**Directions:** For the listing below, print exactly the lines from the line with "ATOM 16 C C" to the line with "ATOM 46 C C", both included, and nothing beyond them.

**Dataset excerpts:**
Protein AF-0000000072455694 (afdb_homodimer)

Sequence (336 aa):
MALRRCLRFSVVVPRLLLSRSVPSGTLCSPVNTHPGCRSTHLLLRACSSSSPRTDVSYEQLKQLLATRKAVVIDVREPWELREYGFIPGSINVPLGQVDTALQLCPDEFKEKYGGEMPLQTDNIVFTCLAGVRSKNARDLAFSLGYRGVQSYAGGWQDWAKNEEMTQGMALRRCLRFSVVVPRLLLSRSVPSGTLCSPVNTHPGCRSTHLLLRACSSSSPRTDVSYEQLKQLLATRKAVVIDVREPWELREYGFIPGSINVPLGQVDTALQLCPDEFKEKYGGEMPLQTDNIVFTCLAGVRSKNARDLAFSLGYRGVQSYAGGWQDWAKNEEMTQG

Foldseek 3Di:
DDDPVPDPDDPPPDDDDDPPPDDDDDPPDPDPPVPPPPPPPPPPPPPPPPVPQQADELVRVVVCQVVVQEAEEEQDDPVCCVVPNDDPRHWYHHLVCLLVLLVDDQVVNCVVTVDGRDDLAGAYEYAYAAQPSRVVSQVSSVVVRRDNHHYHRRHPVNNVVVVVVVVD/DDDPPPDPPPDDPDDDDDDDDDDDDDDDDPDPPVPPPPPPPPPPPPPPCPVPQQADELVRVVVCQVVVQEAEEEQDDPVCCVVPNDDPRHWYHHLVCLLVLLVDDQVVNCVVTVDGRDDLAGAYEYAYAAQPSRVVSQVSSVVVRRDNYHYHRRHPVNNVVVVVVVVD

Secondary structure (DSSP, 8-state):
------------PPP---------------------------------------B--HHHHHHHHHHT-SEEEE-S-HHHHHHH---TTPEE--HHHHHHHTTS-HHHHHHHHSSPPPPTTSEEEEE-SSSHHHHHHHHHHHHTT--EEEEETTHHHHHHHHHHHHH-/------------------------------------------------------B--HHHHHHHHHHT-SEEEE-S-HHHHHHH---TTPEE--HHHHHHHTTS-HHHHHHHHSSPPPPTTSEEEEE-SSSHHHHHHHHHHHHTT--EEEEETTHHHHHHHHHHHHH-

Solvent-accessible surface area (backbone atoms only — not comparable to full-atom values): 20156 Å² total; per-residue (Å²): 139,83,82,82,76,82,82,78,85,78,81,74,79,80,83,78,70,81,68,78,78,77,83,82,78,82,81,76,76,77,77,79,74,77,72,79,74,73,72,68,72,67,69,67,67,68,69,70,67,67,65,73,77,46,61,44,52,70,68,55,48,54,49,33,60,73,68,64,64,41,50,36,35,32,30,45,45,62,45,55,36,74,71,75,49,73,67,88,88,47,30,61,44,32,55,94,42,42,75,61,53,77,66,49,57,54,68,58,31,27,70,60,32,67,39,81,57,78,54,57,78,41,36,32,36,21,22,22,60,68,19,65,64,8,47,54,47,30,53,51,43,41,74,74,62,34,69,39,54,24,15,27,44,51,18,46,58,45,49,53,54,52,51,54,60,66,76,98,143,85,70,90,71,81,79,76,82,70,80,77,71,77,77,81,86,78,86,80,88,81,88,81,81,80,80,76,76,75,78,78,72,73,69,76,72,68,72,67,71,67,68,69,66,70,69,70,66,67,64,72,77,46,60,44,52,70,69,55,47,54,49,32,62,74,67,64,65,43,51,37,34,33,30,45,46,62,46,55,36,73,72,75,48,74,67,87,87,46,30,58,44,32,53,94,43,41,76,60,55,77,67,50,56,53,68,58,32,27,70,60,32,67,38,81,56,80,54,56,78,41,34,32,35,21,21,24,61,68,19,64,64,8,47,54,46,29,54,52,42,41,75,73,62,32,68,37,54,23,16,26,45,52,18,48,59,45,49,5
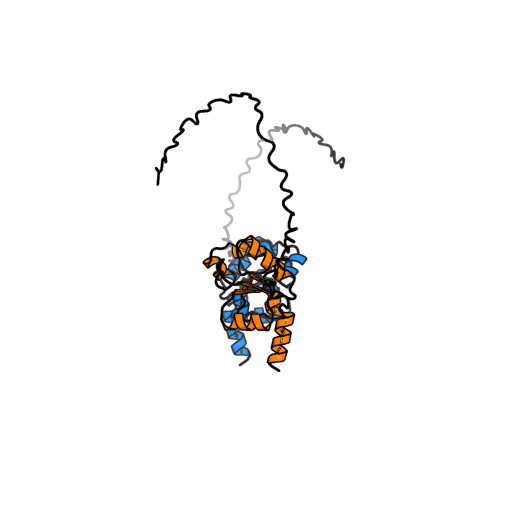3,53,52,50,53,59,65,75,95

Structure (mmCIF, N/CA/C/O backbone):
data_AF-0000000072455694-model_v1
#
loop_
_entity.id
_entity.type
_entity.pdbx_description
1 polymer 'Thiosulfate sulfurtransferase/rhodanese-like domain-containing protein 3'
#
loop_
_atom_site.group_PDB
_atom_site.id
_atom_site.type_symbol
_atom_site.label_atom_id
_atom_site.label_alt_id
_atom_site.label_comp_id
_atom_site.label_asym_id
_atom_site.label_entity_id
_atom_site.label_seq_id
_atom_site.pdbx_PDB_ins_code
_atom_site.Cartn_x
_atom_site.Cartn_y
_atom_site.Cartn_z
_atom_site.occupancy
_atom_site.B_iso_or_equiv
_atom_site.auth_seq_id
_atom_site.auth_comp_id
_atom_site.auth_asym_id
_atom_site.auth_atom_id
_atom_site.pdbx_PDB_model_num
ATOM 1 N N . MET A 1 1 ? -30.641 19.562 -27.625 1 24.5 1 MET A N 1
ATOM 2 C CA . MET A 1 1 ? -30.266 20.359 -28.781 1 24.5 1 MET A CA 1
ATOM 3 C C . MET A 1 1 ? -30.578 21.844 -28.547 1 24.5 1 MET A C 1
ATOM 5 O O . MET A 1 1 ? -31.547 22.375 -29.078 1 24.5 1 MET A O 1
ATOM 9 N N . ALA A 1 2 ? -30.172 22.359 -27.172 1 23.53 2 ALA A N 1
ATOM 10 C CA . ALA A 1 2 ? -30.766 23.5 -26.484 1 23.53 2 ALA A CA 1
ATOM 11 C C . ALA A 1 2 ? -30.344 24.812 -27.141 1 23.53 2 ALA A C 1
ATOM 13 O O . ALA A 1 2 ? -29.203 24.938 -27.609 1 23.53 2 ALA A O 1
ATOM 14 N N . LEU A 1 3 ? -31.188 25.844 -27.406 1 25 3 LEU A N 1
ATOM 15 C CA . LEU A 1 3 ? -31.469 27.078 -28.141 1 25 3 LEU A CA 1
ATOM 16 C C . LEU A 1 3 ? -30.688 28.25 -27.547 1 25 3 LEU A C 1
ATOM 18 O O . LEU A 1 3 ? -31.281 29.141 -26.953 1 25 3 LEU A O 1
ATOM 22 N N . ARG A 1 4 ? -29.5 28.094 -26.766 1 25.12 4 ARG A N 1
ATOM 23 C CA . ARG A 1 4 ? -29.047 29.25 -25.984 1 25.12 4 ARG A CA 1
ATOM 24 C C . ARG A 1 4 ? -28.5 30.344 -26.891 1 25.12 4 ARG A C 1
ATOM 26 O O . ARG A 1 4 ? -27.344 30.281 -27.312 1 25.12 4 ARG A O 1
ATOM 33 N N . ARG A 1 5 ? -29.281 31.031 -27.797 1 22.92 5 ARG A N 1
ATOM 34 C CA . ARG A 1 5 ? -28.891 31.938 -28.875 1 22.92 5 ARG A CA 1
ATOM 35 C C . ARG A 1 5 ? -28.531 33.312 -28.344 1 22.92 5 ARG A C 1
ATOM 37 O O . ARG A 1 5 ? -29.344 34.25 -28.406 1 22.92 5 ARG A O 1
ATOM 44 N N . CYS A 1 6 ? -27.906 33.406 -26.984 1 28.66 6 CYS A N 1
ATOM 45 C CA . CYS A 1 6 ? -27.969 34.75 -26.406 1 28.66 6 CYS A CA 1
ATOM 46 C C . CYS A 1 6 ? -27.328 35.781 -27.328 1 28.66 6 CYS A C 1
ATOM 48 O O . CYS A 1 6 ? -26.312 35.5 -27.969 1 28.66 6 CYS A O 1
ATOM 50 N N . LEU A 1 7 ? -27.891 37.062 -27.5 1 22.89 7 LEU A N 1
ATOM 51 C CA . LEU A 1 7 ? -27.969 38.281 -28.328 1 22.89 7 LEU A CA 1
ATOM 52 C C . LEU A 1 7 ? -26.719 39.125 -28.172 1 22.89 7 LEU A C 1
ATOM 54 O O . LEU A 1 7 ? -26.281 39.375 -27.047 1 22.89 7 LEU A O 1
ATOM 58 N N . ARG A 1 8 ? -25.781 39.25 -29.172 1 28.02 8 ARG A N 1
ATOM 59 C CA . ARG A 1 8 ? -24.484 39.812 -29.547 1 28.02 8 ARG A CA 1
ATOM 60 C C . ARG A 1 8 ? -24.562 41.344 -29.641 1 28.02 8 ARG A C 1
ATOM 62 O O . ARG A 1 8 ? -23.594 42 -30.078 1 28.02 8 ARG A O 1
ATOM 69 N N . PHE A 1 9 ? -25.484 42.188 -28.797 1 25.22 9 PHE A N 1
ATOM 70 C CA . PHE A 1 9 ? -25.641 43.5 -29.359 1 25.22 9 PHE A CA 1
ATOM 71 C C . PHE A 1 9 ? -24.359 44.312 -29.219 1 25.22 9 PHE A C 1
ATOM 73 O O . PHE A 1 9 ? -23.609 44.125 -28.25 1 25.22 9 PHE A O 1
ATOM 80 N N . SER A 1 10 ? -23.875 45.125 -30.297 1 30.48 10 SER A N 1
ATOM 81 C CA . SER A 1 10 ? -22.781 45.812 -30.953 1 30.48 10 SER A CA 1
ATOM 82 C C . SER A 1 10 ? -22.656 47.25 -30.453 1 30.48 10 SER A C 1
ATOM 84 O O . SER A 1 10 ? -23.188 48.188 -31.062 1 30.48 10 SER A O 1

**Response to the exercise:**
ATOM 16 C C . LEU A 1 3 ? -30.688 28.25 -27.547 1 25 3 LEU A C 1
ATOM 18 O O . LEU A 1 3 ? -31.281 29.141 -26.953 1 25 3 LEU A O 1
ATOM 22 N N . ARG A 1 4 ? -29.5 28.094 -26.766 1 25.12 4 ARG A N 1
ATOM 23 C CA . ARG A 1 4 ? -29.047 29.25 -25.984 1 25.12 4 ARG A CA 1
ATOM 24 C C . ARG A 1 4 ? -28.5 30.344 -26.891 1 25.12 4 ARG A C 1
ATOM 26 O O . ARG A 1 4 ? -27.344 30.281 -27.312 1 25.12 4 ARG A O 1
ATOM 33 N N . ARG A 1 5 ? -29.281 31.031 -27.797 1 22.92 5 ARG A N 1
ATOM 34 C CA . ARG A 1 5 ? -28.891 31.938 -28.875 1 22.92 5 ARG A CA 1
ATOM 35 C C . ARG A 1 5 ? -28.531 33.312 -28.344 1 22.92 5 ARG A C 1
ATOM 37 O O . ARG A 1 5 ? -29.344 34.25 -28.406 1 22.92 5 ARG A O 1
ATOM 44 N N . CYS A 1 6 ? -27.906 33.406 -26.984 1 28.66 6 CYS A N 1
ATOM 45 C CA . CYS A 1 6 ? -27.969 34.75 -26.406 1 28.66 6 CYS A CA 1
ATOM 46 C C . CYS A 1 6 ? -27.328 35.781 -27.328 1 28.66 6 CYS A C 1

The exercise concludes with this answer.